Stored items

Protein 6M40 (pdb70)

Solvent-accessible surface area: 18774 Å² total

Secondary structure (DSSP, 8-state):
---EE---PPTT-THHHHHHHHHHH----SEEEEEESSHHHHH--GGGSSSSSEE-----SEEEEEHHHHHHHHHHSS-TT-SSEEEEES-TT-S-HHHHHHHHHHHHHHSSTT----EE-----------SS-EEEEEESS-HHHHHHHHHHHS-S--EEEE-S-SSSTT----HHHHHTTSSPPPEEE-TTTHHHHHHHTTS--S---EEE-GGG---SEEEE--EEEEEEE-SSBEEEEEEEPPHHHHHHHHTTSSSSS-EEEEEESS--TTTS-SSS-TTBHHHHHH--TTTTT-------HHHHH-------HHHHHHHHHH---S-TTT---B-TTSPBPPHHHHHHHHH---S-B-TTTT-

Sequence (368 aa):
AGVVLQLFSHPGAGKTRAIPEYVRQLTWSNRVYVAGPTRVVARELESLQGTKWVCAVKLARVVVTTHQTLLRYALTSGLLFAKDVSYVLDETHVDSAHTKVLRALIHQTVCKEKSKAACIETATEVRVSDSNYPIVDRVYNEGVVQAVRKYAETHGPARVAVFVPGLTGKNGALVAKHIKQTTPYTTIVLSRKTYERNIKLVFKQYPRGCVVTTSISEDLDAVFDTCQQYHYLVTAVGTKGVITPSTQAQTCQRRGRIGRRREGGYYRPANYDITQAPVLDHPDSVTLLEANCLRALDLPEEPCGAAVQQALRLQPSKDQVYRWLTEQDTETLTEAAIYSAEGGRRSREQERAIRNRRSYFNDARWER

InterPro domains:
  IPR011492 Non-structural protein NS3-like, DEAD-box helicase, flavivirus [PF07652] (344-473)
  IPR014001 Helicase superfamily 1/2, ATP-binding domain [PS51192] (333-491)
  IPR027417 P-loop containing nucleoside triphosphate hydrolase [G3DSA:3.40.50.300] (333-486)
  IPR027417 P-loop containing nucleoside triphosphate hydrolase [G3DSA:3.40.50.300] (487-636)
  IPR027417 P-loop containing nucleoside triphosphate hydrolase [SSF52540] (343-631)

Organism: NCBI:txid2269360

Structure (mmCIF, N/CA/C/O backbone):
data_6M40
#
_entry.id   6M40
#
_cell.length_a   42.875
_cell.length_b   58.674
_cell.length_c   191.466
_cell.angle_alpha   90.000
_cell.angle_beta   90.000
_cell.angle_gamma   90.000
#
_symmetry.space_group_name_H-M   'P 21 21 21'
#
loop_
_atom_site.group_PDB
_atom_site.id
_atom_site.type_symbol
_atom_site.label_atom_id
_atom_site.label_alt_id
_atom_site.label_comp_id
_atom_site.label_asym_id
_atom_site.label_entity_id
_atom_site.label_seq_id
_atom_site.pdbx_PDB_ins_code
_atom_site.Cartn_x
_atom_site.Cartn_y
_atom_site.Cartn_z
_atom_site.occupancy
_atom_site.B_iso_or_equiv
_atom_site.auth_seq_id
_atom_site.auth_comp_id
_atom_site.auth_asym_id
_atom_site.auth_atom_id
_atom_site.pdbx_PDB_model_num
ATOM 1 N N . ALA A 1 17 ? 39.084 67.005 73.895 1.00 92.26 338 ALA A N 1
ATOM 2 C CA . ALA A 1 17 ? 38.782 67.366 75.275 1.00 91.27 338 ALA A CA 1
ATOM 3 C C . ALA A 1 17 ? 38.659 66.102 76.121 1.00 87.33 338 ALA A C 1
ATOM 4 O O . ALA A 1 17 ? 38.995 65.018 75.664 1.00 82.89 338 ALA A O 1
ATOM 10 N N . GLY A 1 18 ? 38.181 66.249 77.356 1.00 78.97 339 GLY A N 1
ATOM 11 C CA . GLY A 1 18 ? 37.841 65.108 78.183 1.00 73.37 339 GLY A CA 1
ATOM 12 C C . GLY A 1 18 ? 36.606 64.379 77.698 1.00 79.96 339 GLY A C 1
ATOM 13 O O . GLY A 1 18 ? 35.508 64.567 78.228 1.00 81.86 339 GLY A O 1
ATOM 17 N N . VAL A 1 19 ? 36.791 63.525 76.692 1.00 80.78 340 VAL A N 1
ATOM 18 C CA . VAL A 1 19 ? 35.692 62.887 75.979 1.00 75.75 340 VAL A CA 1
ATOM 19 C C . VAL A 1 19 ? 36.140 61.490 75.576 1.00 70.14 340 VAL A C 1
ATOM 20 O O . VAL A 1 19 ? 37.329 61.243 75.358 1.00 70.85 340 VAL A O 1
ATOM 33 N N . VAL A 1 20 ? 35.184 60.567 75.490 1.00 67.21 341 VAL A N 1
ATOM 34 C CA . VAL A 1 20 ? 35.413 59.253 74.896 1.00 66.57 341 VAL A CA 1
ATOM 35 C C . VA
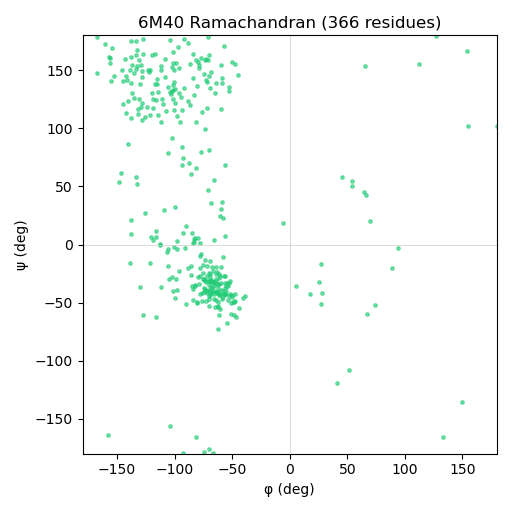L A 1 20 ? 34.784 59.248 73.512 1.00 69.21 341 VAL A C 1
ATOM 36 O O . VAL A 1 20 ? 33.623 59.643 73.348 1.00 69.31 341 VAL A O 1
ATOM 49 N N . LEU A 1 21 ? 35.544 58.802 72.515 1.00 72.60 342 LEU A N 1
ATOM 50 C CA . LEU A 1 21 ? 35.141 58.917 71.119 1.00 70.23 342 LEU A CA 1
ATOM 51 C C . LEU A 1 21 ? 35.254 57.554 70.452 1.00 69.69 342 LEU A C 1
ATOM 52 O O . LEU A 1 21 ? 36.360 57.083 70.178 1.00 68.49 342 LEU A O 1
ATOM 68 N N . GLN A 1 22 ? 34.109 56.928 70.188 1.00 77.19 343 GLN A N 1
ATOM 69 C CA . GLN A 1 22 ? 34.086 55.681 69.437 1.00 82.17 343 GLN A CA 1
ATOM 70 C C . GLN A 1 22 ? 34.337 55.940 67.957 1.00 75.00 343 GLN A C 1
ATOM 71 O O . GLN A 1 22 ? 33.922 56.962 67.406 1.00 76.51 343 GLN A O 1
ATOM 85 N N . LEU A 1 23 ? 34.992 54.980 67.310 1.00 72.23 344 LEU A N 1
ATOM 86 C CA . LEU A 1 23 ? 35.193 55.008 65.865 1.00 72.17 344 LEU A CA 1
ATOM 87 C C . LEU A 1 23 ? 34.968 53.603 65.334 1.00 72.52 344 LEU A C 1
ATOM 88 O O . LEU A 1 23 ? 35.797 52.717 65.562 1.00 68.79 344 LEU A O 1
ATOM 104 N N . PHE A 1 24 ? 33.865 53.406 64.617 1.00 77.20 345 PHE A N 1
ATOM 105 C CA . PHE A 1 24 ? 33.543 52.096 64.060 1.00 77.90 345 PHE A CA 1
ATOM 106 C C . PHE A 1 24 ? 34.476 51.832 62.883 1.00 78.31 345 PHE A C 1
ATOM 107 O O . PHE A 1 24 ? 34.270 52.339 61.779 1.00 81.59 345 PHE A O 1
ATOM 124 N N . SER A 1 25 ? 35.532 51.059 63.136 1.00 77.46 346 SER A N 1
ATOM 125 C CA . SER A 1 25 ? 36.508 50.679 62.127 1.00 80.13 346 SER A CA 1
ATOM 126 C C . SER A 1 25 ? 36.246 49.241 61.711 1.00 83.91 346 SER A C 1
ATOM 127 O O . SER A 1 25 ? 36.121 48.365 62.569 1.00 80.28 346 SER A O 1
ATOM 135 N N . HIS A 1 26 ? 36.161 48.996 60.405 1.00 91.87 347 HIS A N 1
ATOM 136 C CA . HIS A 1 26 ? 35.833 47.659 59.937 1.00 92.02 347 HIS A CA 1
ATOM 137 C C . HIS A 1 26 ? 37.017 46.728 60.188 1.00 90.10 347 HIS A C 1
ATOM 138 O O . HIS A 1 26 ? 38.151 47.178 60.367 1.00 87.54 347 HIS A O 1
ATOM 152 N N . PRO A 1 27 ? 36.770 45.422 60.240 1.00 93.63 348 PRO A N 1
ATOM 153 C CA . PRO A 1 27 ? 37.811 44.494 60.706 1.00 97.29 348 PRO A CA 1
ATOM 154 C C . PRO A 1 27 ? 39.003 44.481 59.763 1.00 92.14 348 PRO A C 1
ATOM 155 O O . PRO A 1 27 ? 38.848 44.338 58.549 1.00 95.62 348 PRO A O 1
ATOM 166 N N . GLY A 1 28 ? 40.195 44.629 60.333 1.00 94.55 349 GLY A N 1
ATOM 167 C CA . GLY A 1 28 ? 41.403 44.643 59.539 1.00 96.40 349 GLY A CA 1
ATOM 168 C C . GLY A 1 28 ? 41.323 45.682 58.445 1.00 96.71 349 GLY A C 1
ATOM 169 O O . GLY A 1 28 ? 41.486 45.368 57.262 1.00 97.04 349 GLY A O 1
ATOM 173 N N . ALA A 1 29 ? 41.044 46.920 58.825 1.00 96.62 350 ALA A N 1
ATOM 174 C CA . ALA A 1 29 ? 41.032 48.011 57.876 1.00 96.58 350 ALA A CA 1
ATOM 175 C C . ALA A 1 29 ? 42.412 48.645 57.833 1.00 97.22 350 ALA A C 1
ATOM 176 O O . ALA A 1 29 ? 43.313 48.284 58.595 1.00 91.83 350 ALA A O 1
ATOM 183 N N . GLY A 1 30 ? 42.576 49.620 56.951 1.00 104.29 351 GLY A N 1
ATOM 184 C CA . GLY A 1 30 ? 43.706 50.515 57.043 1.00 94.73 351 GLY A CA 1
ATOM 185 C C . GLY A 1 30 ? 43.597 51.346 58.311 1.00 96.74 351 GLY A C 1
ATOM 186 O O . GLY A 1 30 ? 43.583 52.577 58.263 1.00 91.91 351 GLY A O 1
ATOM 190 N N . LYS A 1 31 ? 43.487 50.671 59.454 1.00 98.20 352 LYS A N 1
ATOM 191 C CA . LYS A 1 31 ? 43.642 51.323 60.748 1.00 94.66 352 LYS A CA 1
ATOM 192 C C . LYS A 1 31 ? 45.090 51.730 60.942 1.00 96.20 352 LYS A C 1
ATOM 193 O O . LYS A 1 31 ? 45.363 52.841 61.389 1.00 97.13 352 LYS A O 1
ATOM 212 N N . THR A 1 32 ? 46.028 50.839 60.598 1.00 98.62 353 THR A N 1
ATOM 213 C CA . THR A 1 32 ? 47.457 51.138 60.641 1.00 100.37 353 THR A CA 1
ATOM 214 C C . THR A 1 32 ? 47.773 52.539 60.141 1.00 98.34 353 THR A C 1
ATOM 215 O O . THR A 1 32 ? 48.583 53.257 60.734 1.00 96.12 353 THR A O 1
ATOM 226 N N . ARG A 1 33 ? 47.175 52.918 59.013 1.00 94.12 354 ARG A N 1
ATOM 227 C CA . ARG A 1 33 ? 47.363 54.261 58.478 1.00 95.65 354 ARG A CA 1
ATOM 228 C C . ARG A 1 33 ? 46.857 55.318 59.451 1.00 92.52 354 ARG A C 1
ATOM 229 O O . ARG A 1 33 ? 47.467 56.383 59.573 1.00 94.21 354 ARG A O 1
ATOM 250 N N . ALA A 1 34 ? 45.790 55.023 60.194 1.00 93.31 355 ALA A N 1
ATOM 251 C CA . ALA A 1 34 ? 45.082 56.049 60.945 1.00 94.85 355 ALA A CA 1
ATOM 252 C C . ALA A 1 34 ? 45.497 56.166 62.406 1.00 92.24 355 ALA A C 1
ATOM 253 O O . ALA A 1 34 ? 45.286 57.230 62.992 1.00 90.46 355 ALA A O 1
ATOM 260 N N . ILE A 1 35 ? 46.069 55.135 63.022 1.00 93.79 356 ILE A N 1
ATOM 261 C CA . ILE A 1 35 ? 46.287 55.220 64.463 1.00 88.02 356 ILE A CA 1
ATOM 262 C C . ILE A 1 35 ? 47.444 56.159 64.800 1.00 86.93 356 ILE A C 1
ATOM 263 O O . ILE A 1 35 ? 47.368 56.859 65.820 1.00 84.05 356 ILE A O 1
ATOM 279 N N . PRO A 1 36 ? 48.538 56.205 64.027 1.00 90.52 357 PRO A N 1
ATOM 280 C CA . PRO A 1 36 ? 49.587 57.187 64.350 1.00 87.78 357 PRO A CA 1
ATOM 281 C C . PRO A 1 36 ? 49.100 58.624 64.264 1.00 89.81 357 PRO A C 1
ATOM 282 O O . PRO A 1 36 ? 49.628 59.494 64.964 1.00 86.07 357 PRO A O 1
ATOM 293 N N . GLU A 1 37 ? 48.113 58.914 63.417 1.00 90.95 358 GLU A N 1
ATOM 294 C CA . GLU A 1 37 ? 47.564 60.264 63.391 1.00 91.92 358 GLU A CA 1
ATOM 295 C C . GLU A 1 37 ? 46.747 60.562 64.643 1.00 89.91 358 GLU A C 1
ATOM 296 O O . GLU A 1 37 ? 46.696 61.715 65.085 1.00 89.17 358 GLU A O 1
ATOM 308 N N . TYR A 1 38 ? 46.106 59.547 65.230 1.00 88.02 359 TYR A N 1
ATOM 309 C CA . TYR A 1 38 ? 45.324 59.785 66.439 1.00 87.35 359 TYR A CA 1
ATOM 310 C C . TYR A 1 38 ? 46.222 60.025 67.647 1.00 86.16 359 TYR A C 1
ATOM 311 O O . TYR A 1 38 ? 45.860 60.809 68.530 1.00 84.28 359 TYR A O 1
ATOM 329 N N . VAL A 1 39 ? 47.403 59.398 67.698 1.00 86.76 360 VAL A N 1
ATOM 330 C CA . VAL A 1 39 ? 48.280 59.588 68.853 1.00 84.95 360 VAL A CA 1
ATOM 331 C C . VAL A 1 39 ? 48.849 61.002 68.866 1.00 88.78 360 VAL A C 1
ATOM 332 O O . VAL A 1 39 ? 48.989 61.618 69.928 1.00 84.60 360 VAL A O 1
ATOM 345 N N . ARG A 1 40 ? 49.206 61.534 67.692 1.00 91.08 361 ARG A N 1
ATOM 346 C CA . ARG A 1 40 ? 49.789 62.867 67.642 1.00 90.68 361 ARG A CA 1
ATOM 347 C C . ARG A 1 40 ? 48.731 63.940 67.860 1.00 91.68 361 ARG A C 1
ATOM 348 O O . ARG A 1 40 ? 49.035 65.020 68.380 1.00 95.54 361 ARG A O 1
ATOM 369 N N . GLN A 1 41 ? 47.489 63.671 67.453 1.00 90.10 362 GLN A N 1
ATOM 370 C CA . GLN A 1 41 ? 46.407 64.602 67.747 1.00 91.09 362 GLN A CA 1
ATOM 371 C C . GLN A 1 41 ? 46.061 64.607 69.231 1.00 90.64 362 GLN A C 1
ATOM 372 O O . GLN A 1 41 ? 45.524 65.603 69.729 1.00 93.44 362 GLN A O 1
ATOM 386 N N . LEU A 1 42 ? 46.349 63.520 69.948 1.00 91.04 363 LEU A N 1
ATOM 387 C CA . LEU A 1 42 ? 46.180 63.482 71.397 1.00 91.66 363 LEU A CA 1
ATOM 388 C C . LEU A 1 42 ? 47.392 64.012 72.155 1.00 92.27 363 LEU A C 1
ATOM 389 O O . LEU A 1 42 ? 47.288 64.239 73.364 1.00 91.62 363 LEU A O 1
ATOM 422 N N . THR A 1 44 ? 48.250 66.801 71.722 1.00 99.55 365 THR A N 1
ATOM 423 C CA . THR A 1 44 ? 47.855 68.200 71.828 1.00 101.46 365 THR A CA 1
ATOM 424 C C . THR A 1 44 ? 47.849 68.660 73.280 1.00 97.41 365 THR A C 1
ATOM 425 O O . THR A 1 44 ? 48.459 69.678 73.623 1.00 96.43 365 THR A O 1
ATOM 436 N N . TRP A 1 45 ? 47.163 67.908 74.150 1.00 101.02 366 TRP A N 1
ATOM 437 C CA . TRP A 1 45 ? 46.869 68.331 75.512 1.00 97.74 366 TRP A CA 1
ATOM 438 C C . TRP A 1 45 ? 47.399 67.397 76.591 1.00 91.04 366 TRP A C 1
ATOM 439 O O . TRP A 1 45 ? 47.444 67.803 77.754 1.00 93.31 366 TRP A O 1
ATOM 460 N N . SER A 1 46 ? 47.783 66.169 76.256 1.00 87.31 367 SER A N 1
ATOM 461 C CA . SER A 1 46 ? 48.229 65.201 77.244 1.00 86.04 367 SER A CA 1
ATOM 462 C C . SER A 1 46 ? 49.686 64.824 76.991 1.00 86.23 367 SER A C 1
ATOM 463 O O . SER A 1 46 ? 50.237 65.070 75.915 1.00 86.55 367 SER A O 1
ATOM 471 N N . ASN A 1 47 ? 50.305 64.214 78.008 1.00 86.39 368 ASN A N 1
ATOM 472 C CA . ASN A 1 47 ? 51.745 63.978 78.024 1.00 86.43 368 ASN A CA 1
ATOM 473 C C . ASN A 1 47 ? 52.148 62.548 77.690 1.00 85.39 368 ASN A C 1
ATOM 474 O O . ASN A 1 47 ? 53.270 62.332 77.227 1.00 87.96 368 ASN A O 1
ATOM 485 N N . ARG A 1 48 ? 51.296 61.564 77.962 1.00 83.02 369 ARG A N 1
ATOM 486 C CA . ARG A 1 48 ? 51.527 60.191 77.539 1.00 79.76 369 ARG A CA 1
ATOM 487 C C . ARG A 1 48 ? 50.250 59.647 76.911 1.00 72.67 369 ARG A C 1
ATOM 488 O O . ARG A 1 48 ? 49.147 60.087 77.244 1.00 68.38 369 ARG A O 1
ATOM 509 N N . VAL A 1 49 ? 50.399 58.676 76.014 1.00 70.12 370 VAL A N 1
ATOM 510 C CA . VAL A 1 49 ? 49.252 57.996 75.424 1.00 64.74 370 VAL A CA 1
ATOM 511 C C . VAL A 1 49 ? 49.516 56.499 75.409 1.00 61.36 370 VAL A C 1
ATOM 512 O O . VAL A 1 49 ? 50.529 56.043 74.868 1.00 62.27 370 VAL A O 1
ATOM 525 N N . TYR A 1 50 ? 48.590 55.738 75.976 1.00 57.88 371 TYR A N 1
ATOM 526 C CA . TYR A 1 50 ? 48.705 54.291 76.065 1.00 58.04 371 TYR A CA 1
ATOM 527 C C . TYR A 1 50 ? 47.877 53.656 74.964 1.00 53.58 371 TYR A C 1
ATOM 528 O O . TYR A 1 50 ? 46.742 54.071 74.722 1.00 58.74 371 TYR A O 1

* [Problem]
Exactly as they appear, write out the lines from the one containing "ATOM 486 C CA" through the final line of the entries above, both included.

* [Answer section]
ATOM 486 C CA . ARG A 1 48 ? 51.527 60.191 77.539 1.00 79.76 369 ARG A CA 1
ATOM 487 C C . ARG A 1 48 ? 50.250 59.647 76.911 1.00 72.67 369 ARG A C 1
ATOM 488 O O . ARG A 1 48 ? 49.147 60.087 77.244 1.00 68.38 369 ARG A O 1
ATOM 509 N N . VAL A 1 49 ? 50.399 58.676 76.014 1.00 70.12 370 VAL A N 1
ATOM 510 C CA . VAL A 1 49 ? 49.252 57.996 75.424 1.00 64.74 370 VAL A CA 1
ATOM 511 C C . VAL A 1 49 ? 49.516 56.499 75.409 1.00 61.36 370 VAL A C 1
ATOM 512 O O . VAL A 1 49 ? 50.529 56.043 74.868 1.00 62.27 370 VAL A O 1
ATOM 525 N N . TYR A 1 50 ? 48.590 55.738 75.976 1.00 57.88 371 TYR A N 1
ATOM 526 C CA . TYR A 1 50 ? 48.705 54.291 76.065 1.00 58.04 371 TYR A CA 1
ATOM 527 C C . TYR A 1 50 ? 47.877 53.656 74.964 1.00 53.58 371 TYR A C 1
ATOM 528 O O . TYR A 1 50 ? 46.742 54.071 74.722 1.00 58.74 371 TYR A O 1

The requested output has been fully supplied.